None of these advantages existed when Bill Lane first arrived. The year was 1961, and the CEO of Chicago’s General Binding Corporation was doing what he did best: sensing opportunity. He had already transformed a small trade bindery into a global office products brand. He soon hatched an equally audacious plan.
Eldon Stock Farm
Lane had a pronounced weakness for land. And where the Piedmont meets the Blue Ridge just east of a renowned Shenandoah National Park landmark known as Old Rag, he was smitten. His first purchase, seven parcels in 1961, totalled 3,200 acres. All told, he stitched together 60 separate tracts to create Eldon Stock Farm, a 7,100-acre holding more typical of the 18th century than the 20th. And all of it can be found just 70 miles from 1600 Pennsylvania Avenue.
As an outsider, Lane wasn’t bound to apples, the dominant crop of the region. Instead, he recognized that Eldon’s rolling pastures and generous rainfall were ideally suited to beef cattle. In due course, he had Eldon’s Red Delicious replaced with red-and-white Herefords.
Exceptional managers were charged with enhancing productivity, beginning with Bill Oliver, a well-respected Virginia stockman. John Genho followed. John’s father, Dr. Paul Genho, served as president of Farmland Reserve and chairman of the board of AgReserves. He also spent nine years as general manager at King Ranch and 17 years managing Deseret Ranches in Florida.

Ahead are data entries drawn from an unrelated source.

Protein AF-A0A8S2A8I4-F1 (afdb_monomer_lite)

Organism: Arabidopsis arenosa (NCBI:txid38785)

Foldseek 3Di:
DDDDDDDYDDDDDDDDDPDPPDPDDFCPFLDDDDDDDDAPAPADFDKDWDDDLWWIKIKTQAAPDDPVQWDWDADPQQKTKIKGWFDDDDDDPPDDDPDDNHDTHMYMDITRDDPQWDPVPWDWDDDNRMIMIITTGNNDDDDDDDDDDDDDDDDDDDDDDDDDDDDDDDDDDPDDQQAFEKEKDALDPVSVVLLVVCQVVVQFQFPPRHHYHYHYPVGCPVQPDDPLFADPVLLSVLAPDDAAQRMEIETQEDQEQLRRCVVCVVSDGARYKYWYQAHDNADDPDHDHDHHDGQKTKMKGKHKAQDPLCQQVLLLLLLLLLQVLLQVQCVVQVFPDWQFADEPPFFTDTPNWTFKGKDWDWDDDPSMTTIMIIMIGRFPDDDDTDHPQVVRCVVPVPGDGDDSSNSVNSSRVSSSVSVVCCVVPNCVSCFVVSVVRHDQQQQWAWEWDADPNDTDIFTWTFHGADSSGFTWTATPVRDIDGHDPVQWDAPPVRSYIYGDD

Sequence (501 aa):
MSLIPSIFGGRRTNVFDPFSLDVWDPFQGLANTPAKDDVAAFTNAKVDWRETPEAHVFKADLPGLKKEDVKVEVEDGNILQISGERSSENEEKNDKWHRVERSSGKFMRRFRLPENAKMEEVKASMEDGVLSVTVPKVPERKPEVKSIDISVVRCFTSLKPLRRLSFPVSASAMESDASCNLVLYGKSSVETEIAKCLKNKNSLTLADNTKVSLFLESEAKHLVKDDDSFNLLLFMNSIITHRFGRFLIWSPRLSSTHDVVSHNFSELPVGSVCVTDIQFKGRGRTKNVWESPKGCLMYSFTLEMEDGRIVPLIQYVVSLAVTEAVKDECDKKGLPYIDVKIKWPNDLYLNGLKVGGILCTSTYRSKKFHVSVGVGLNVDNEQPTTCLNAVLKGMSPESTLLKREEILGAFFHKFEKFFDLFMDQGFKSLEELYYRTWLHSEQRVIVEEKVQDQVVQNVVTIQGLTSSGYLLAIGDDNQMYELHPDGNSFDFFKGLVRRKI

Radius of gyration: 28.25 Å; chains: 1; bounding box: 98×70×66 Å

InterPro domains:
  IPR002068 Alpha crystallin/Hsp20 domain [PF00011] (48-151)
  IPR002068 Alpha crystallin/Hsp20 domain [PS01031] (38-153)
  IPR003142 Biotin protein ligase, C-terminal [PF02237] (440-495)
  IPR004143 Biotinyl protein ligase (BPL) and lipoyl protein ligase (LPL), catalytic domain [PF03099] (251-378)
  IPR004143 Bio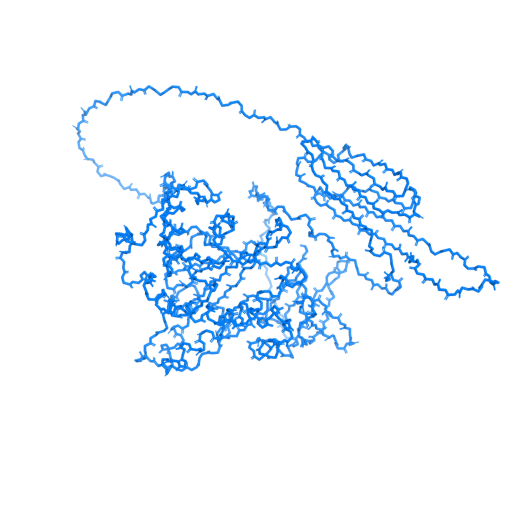tinyl protein ligase (BPL) and lipoyl protein ligase (LPL), catalytic domain [PS51733] (233-423)
  IPR004408 Biotin--acetyl-CoA-carboxylase ligase [TIGR00121] (251-473)
  IPR004408 Biotin--acetyl-CoA-carboxylase ligase [cd16442] (247-418)
  IPR008978 HSP20-like chaperone [G3DSA:2.60.40.790] (10-151)
  IPR008978 HSP20-like chaperone [SSF49764] (32-150)
  IPR045864 Class II Aminoacyl-tRNA synthetase/Biotinyl protein ligase (BPL) and lipoyl protein ligase (LPL) [G3DSA:3.30.930.10] (234-438)
  IPR045864 Class II Aminoacyl-tRNA synthetase/Biotinyl protein ligase (BPL) and lipoyl protein ligase (LPL) [SSF55681] (233-438)

Secondary structure (DSSP, 8-state):
-------------------------TTTTSS-----SS--SS---EEEEEE-SSEEEEEEE-TT--GGGEEEEEETTTEEEEEEEEPPPPPPTT---S---PPPEEEEEEEE--TTB-GGG-EEEEETTEEEEEEEBPPP--------PPPPPPP--------------------S--EEEEEEEESSHHHHHHHHHHHHHT----TT-PEEEEEEGGGGGGT--STTS--HHHHHHH---SSSS-EEEEESSBS-HHHHHHHTTTTSPTT-EEEES-BSS-B-STTPBPPB-TTEEEEEEEEEES-TTTGGGHHHHHHHHHHHHHHHHHHHHTPPP---EEETTTEEEETTEEEEEEEEEEEEETTEEEEEEEEEEESS--SSS--HHHHHHHH-TTSPPPPHHHHHHHHHHHHHHHHHHHHHH-THHHHHHHHHHBS-TT-EEEEEEEETTEEEEEEEEEEEE-TTSPEEEEETT--EEEE-TTTEEEETTTTEEEE--

Structure (mmCIF, N/CA/C/O backbone):
data_AF-A0A8S2A8I4-F1
#
_entry.id   AF-A0A8S2A8I4-F1
#
loop_
_atom_site.group_PDB
_atom_site.id
_atom_site.type_symbol
_atom_site.label_atom_id
_atom_site.label_alt_id
_atom_site.label_comp_id
_atom_site.label_asym_id
_atom_site.label_entity_id
_atom_site.label_seq_id
_atom_site.pdbx_PDB_ins_code
_atom_site.Cartn_x
_atom_site.Cartn_y
_atom_site.Cartn_z
_atom_site.occupancy
_atom_site.B_iso_or_equiv
_atom_site.auth_seq_id
_atom_site.auth_comp_id
_atom_site.auth_asym_id
_atom_site.auth_atom_id
_atom_site.pdbx_PDB_model_num
ATOM 1 N N . MET A 1 1 ? -7.412 -29.883 40.099 1.00 26.80 1 MET A N 1
ATOM 2 C CA . MET A 1 1 ? -6.211 -30.608 40.577 1.00 26.80 1 MET A CA 1
ATOM 3 C C . MET A 1 1 ? -5.490 -31.096 39.333 1.00 26.80 1 MET A C 1
ATOM 5 O O . MET A 1 1 ? -6.164 -31.715 38.532 1.00 26.80 1 MET A O 1
ATOM 9 N N . SER A 1 2 ? -4.245 -30.780 38.997 1.00 23.62 2 SER A N 1
ATOM 10 C CA . SER A 1 2 ? -3.025 -30.368 39.714 1.00 23.62 2 SER A CA 1
ATOM 11 C C . SER A 1 2 ? -2.212 -29.471 38.755 1.00 23.62 2 SER A C 1
ATOM 13 O O . SER A 1 2 ? -2.119 -29.791 37.577 1.00 23.62 2 SER A O 1
ATOM 15 N N . LEU A 1 3 ? -1.843 -28.244 39.121 1.00 22.92 3 LEU A N 1
ATOM 16 C CA . LEU A 1 3 ? -0.663 -27.831 39.901 1.00 22.92 3 LEU A CA 1
ATOM 17 C C . LEU A 1 3 ? 0.686 -27.932 39.156 1.00 22.92 3 LEU A C 1
ATOM 19 O O . LEU A 1 3 ? 1.127 -28.993 38.733 1.00 22.92 3 LEU A O 1
ATOM 23 N N . ILE A 1 4 ? 1.280 -26.742 39.064 1.00 27.38 4 ILE A N 1
ATOM 24 C CA . ILE A 1 4 ? 2.572 -26.287 38.534 1.00 27.38 4 ILE A CA 1
ATOM 25 C C . ILE A 1 4 ? 3.748 -26.885 39.340 1.00 27.38 4 ILE A C 1
ATOM 27 O O . ILE A 1 4 ? 3.561 -27.264 40.498 1.00 27.38 4 ILE A O 1
ATOM 31 N N . PRO A 1 5 ? 4.978 -26.874 38.790 1.00 24.02 5 PRO A N 1
ATOM 32 C CA . PRO A 1 5 ? 6.021 -26.089 39.462 1.00 24.02 5 PRO A CA 1
ATOM 33 C C . PRO A 1 5 ? 6.802 -25.151 38.524 1.00 24.02 5 PRO A C 1
ATOM 35 O O . PRO A 1 5 ? 7.219 -25.507 37.425 1.00 24.02 5 PRO A O 1
ATOM 38 N N . SER A 1 6 ? 6.997 -23.933 39.026 1.00 22.53 6 SER A N 1
ATOM 39 C CA . SER A 1 6 ? 7.987 -22.938 38.631 1.00 22.53 6 SER A CA 1
ATOM 40 C C . SER A 1 6 ? 9.311 -23.224 39.352 1.00 22.53 6 SER A C 1
ATOM 42 O O . SER A 1 6 ? 9.307 -23.946 40.346 1.00 22.53 6 SER A O 1
ATOM 44 N N . ILE A 1 7 ? 10.419 -22.623 38.895 1.00 25.75 7 ILE A N 1
ATOM 45 C CA . ILE A 1 7 ? 11.385 -21.874 39.730 1.00 25.75 7 ILE A CA 1
ATOM 46 C C . ILE A 1 7 ? 12.442 -21.191 38.829 1.00 25.75 7 ILE A C 1
ATOM 48 O O . ILE A 1 7 ? 13.106 -21.846 38.036 1.00 25.75 7 ILE A O 1
ATOM 52 N N . PHE A 1 8 ? 12.493 -19.855 38.982 1.00 25.59 8 PHE A N 1
ATOM 53 C CA . PHE A 1 8 ? 13.593 -18.864 38.968 1.00 25.59 8 PHE A CA 1
ATOM 54 C C . PHE A 1 8 ? 14.810 -19.027 38.034 1.00 25.59 8 PHE A C 1
ATOM 56 O O . PHE A 1 8 ? 15.389 -20.090 37.916 1.00 25.59 8 PHE A O 1
ATOM 63 N N . GLY A 1 9 ? 15.375 -17.968 37.448 1.00 21.86 9 GLY A N 1
ATOM 64 C CA . GLY A 1 9 ? 15.190 -16.528 37.635 1.00 21.86 9 GLY A CA 1
ATOM 65 C C . GLY A 1 9 ? 16.390 -15.780 37.032 1.00 21.86 9 GLY A C 1
ATOM 66 O O . GLY A 1 9 ? 17.493 -16.315 36.970 1.00 21.86 9 GLY A O 1
ATOM 67 N N . GLY A 1 10 ? 16.183 -14.540 36.587 1.00 21.64 10 GLY A N 1
ATOM 68 C CA . GLY A 1 10 ? 17.255 -13.699 36.054 1.00 21.64 10 GLY A CA 1
ATOM 69 C C . GLY A 1 10 ? 16.763 -12.309 35.664 1.00 21.64 10 GLY A C 1
ATOM 70 O O . GLY A 1 10 ? 16.408 -12.071 34.517 1.00 21.64 10 GLY A O 1
ATOM 71 N N . ARG A 1 11 ? 16.746 -11.390 36.638 1.00 24.59 11 ARG A N 1
ATOM 72 C CA . ARG A 1 11 ? 16.631 -9.937 36.431 1.00 24.59 11 ARG A CA 1
ATOM 73 C C . ARG A 1 11 ? 17.680 -9.462 35.419 1.00 24.59 11 ARG A C 1
ATOM 75 O O . ARG A 1 11 ? 18.864 -9.666 35.675 1.00 24.59 11 ARG A O 1
ATOM 82 N N . ARG A 1 12 ? 17.275 -8.687 34.409 1.00 24.53 12 ARG A N 1
ATOM 83 C CA . ARG A 1 12 ? 18.054 -7.530 33.939 1.00 24.53 12 ARG A CA 1
ATOM 84 C C . ARG A 1 12 ? 17.131 -6.365 33.597 1.00 24.53 12 ARG A C 1
ATOM 86 O O . ARG A 1 12 ? 16.123 -6.507 32.920 1.00 24.53 12 ARG A O 1
ATOM 93 N N . THR A 1 13 ? 17.507 -5.248 34.190 1.00 24.91 13 THR A N 1
ATOM 94 C CA . THR A 1 13 ? 16.990 -3.891 34.102 1.00 24.91 13 THR A CA 1
ATOM 95 C C . THR A 1 13 ? 17.278 -3.247 32.749 1.00 24.91 13 THR A C 1
ATOM 97 O O . THR A 1 13 ? 18.250 -3.613 32.094 1.00 24.91 13 THR A O 1
ATOM 100 N N . ASN A 1 14 ? 16.450 -2.251 32.421 1.00 28.95 14 ASN A N 1
ATOM 101 C CA . ASN A 1 14 ? 16.685 -1.086 31.564 1.00 28.95 14 ASN A CA 1
ATOM 102 C C . ASN A 1 14 ? 18.057 -1.005 30.883 1.00 28.95 14 ASN A C 1
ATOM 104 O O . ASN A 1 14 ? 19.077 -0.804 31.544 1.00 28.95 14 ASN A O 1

Given this pedigree, it is no surprise that John Genho has advised breed associations and cattle operations worldwide in the adoption and implementation of genetic testing. Since 2005, John and his family have called Eldon Stock Farm home.

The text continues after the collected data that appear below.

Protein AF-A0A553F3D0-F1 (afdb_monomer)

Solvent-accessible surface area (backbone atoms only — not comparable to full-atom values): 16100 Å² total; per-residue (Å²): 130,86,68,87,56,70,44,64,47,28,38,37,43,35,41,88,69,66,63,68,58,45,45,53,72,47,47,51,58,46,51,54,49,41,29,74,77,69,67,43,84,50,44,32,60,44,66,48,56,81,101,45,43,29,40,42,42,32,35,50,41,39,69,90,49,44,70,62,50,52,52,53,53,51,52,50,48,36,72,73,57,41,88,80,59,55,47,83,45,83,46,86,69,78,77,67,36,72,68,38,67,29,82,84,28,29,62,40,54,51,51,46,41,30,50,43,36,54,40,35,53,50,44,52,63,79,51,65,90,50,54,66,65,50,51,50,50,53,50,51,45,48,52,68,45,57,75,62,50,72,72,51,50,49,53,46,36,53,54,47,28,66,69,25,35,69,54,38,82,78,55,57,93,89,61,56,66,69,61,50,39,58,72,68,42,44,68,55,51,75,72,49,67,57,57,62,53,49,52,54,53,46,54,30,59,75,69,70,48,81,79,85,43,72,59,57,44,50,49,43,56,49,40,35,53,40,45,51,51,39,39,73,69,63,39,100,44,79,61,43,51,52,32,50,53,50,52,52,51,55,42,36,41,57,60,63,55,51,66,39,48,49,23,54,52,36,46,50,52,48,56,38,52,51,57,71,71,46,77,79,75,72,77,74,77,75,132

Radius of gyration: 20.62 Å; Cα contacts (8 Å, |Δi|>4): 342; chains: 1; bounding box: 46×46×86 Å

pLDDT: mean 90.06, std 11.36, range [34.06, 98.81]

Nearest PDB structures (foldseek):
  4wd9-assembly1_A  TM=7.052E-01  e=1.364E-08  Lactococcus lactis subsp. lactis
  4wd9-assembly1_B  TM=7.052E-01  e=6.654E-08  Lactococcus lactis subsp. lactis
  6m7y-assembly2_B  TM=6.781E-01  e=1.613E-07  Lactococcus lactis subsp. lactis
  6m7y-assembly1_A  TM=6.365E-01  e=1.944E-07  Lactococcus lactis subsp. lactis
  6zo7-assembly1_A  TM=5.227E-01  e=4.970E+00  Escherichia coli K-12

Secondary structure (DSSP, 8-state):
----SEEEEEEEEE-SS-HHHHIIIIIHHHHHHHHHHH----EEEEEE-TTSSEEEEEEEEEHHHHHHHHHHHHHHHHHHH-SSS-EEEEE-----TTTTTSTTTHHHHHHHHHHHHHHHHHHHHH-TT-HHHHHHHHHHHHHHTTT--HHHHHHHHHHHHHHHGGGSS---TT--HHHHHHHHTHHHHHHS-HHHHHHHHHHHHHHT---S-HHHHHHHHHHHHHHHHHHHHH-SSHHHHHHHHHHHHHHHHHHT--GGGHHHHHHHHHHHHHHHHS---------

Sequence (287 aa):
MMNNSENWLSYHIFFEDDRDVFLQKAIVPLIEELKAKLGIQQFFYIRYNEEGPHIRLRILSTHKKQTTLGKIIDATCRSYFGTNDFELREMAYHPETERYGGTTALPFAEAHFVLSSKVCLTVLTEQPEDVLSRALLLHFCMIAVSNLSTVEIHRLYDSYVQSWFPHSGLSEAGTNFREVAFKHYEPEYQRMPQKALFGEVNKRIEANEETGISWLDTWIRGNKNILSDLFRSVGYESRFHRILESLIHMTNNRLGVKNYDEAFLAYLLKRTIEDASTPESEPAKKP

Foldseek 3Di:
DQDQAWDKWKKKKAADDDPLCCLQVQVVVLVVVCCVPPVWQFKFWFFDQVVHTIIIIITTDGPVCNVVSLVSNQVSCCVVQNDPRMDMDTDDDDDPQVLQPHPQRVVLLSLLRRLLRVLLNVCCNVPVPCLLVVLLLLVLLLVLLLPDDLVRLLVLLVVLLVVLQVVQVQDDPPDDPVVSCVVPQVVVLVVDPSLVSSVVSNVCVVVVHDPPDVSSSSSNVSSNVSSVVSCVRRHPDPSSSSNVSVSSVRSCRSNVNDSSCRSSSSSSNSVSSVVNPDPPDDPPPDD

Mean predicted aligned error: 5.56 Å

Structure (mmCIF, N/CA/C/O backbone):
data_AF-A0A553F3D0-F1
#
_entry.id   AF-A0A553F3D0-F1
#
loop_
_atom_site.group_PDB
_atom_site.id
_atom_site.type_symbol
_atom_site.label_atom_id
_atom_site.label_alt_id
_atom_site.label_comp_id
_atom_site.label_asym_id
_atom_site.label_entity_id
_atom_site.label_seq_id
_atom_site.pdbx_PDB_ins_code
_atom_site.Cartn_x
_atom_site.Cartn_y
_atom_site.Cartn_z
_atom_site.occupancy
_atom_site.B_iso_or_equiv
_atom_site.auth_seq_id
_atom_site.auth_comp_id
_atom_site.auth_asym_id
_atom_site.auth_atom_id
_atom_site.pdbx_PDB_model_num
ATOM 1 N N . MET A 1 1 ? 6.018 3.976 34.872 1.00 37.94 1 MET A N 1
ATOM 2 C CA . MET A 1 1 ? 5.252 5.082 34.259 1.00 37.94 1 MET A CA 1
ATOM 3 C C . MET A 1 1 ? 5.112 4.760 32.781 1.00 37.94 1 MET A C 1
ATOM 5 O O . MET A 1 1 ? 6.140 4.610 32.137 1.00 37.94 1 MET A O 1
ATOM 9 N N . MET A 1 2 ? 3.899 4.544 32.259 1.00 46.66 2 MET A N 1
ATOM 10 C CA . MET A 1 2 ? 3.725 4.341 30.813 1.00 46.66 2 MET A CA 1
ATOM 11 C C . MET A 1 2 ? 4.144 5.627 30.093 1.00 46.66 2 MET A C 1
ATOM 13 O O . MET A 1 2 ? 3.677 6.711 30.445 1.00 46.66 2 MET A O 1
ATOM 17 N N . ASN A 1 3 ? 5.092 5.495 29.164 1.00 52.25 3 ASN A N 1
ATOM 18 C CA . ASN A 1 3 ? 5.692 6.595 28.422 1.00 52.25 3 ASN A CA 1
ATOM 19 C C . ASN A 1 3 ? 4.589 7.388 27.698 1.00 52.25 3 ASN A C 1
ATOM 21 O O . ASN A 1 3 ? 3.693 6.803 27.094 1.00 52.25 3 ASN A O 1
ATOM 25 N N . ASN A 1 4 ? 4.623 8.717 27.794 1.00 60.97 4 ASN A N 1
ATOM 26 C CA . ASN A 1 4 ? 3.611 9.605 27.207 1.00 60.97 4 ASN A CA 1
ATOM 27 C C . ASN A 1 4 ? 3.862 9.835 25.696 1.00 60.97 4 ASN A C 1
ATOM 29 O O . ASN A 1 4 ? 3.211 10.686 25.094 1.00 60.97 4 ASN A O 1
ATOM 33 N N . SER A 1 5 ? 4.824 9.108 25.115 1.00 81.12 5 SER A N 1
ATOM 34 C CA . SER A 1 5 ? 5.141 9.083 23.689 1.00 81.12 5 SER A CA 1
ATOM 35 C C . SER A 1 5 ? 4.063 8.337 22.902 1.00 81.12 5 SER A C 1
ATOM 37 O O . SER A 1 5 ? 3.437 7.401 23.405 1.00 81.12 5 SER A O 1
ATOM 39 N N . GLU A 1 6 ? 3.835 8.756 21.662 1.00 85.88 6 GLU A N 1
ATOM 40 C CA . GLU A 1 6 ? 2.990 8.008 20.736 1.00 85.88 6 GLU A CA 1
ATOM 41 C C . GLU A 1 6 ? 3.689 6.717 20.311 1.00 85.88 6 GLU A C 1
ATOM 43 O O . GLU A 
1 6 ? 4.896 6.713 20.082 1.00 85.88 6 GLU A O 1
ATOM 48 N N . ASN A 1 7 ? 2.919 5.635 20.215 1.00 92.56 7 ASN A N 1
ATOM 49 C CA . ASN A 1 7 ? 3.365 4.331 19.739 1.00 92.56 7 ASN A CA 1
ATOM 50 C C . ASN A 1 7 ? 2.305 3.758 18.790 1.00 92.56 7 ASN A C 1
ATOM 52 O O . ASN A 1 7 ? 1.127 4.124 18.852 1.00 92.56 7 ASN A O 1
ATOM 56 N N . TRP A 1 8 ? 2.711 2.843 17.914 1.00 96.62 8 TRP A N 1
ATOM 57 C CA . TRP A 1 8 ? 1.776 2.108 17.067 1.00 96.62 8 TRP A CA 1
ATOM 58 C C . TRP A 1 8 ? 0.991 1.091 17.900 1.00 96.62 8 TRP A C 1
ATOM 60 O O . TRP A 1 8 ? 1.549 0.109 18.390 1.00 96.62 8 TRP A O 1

Thanks to Bill Lane’s vision, the stewardship of generations of Lanes, and the talents of Bill Oliver and John Genho, Eldon’s 11 square miles embody the best attributes of a stock farm, one that balances a proven grazing operation with judicious timber thinning, valuable hunting leases, and rental income from the sturdy homesteads that once anchored a select number of tracts.
Bell Ranch
A crucial sidebar. Bill Lane took the lessons he learned in Virginia’s Piedmont and subsequently applied them on a much grander scale to one of the most storied ranches in the history of the American West, New Mexico’s famed Bell Ranch. A 656,000-acre Mexican land grant that dated back to 1824, The Bell had been divvied up into six parcels by Waggoner Ranch heir Guy Waggoner in 1947. Five were then sold off.
In 1969, Lane learned that The Bell’s 131,000-acre headquarters as well as its iconic brand had come to market. Not only did he acquire the
very heart of Pablo Montoya’s grant, but within five years, he had more than doubled the size of his New Mexico holdings to 290,100 acres.
C. Patrick Bates
In 2010, the Lane family found an exceptional steward to continue the legacy of The Bell in John Malone. They are now undertaking a similar quest with Eldon Stock Farm. As with The Bell, the family’s trusted consigliere, Art Schiller, is helming the project. Schiller retained the listing broker on The Bell, C. Patrick Bates of Bates Land Consortium, to market this landmark holding.
Since 1970, this seasoned broker has closed 640 transactions involving nearly 2.6 million acres worth more than $2.7 billion. Bates shares the $75 million listing with his son, Scott, and Joseph Taggart and Jonathan McGrath of LandVest.
“Imagine Bill Lane’s astonishment at being able to assemble a tract like this in the 1960s. Next, consider how much it has appreciated over the 50 years of the Lanes’ stewardship. Lastly, consider its value in another 50 years. Whoever can appreciate this will be our buyer,” Bates says. Scott Bates points out that Eldon holds significant conservation value not only to Rappahannock County but to the entire Chesapeake Bay region.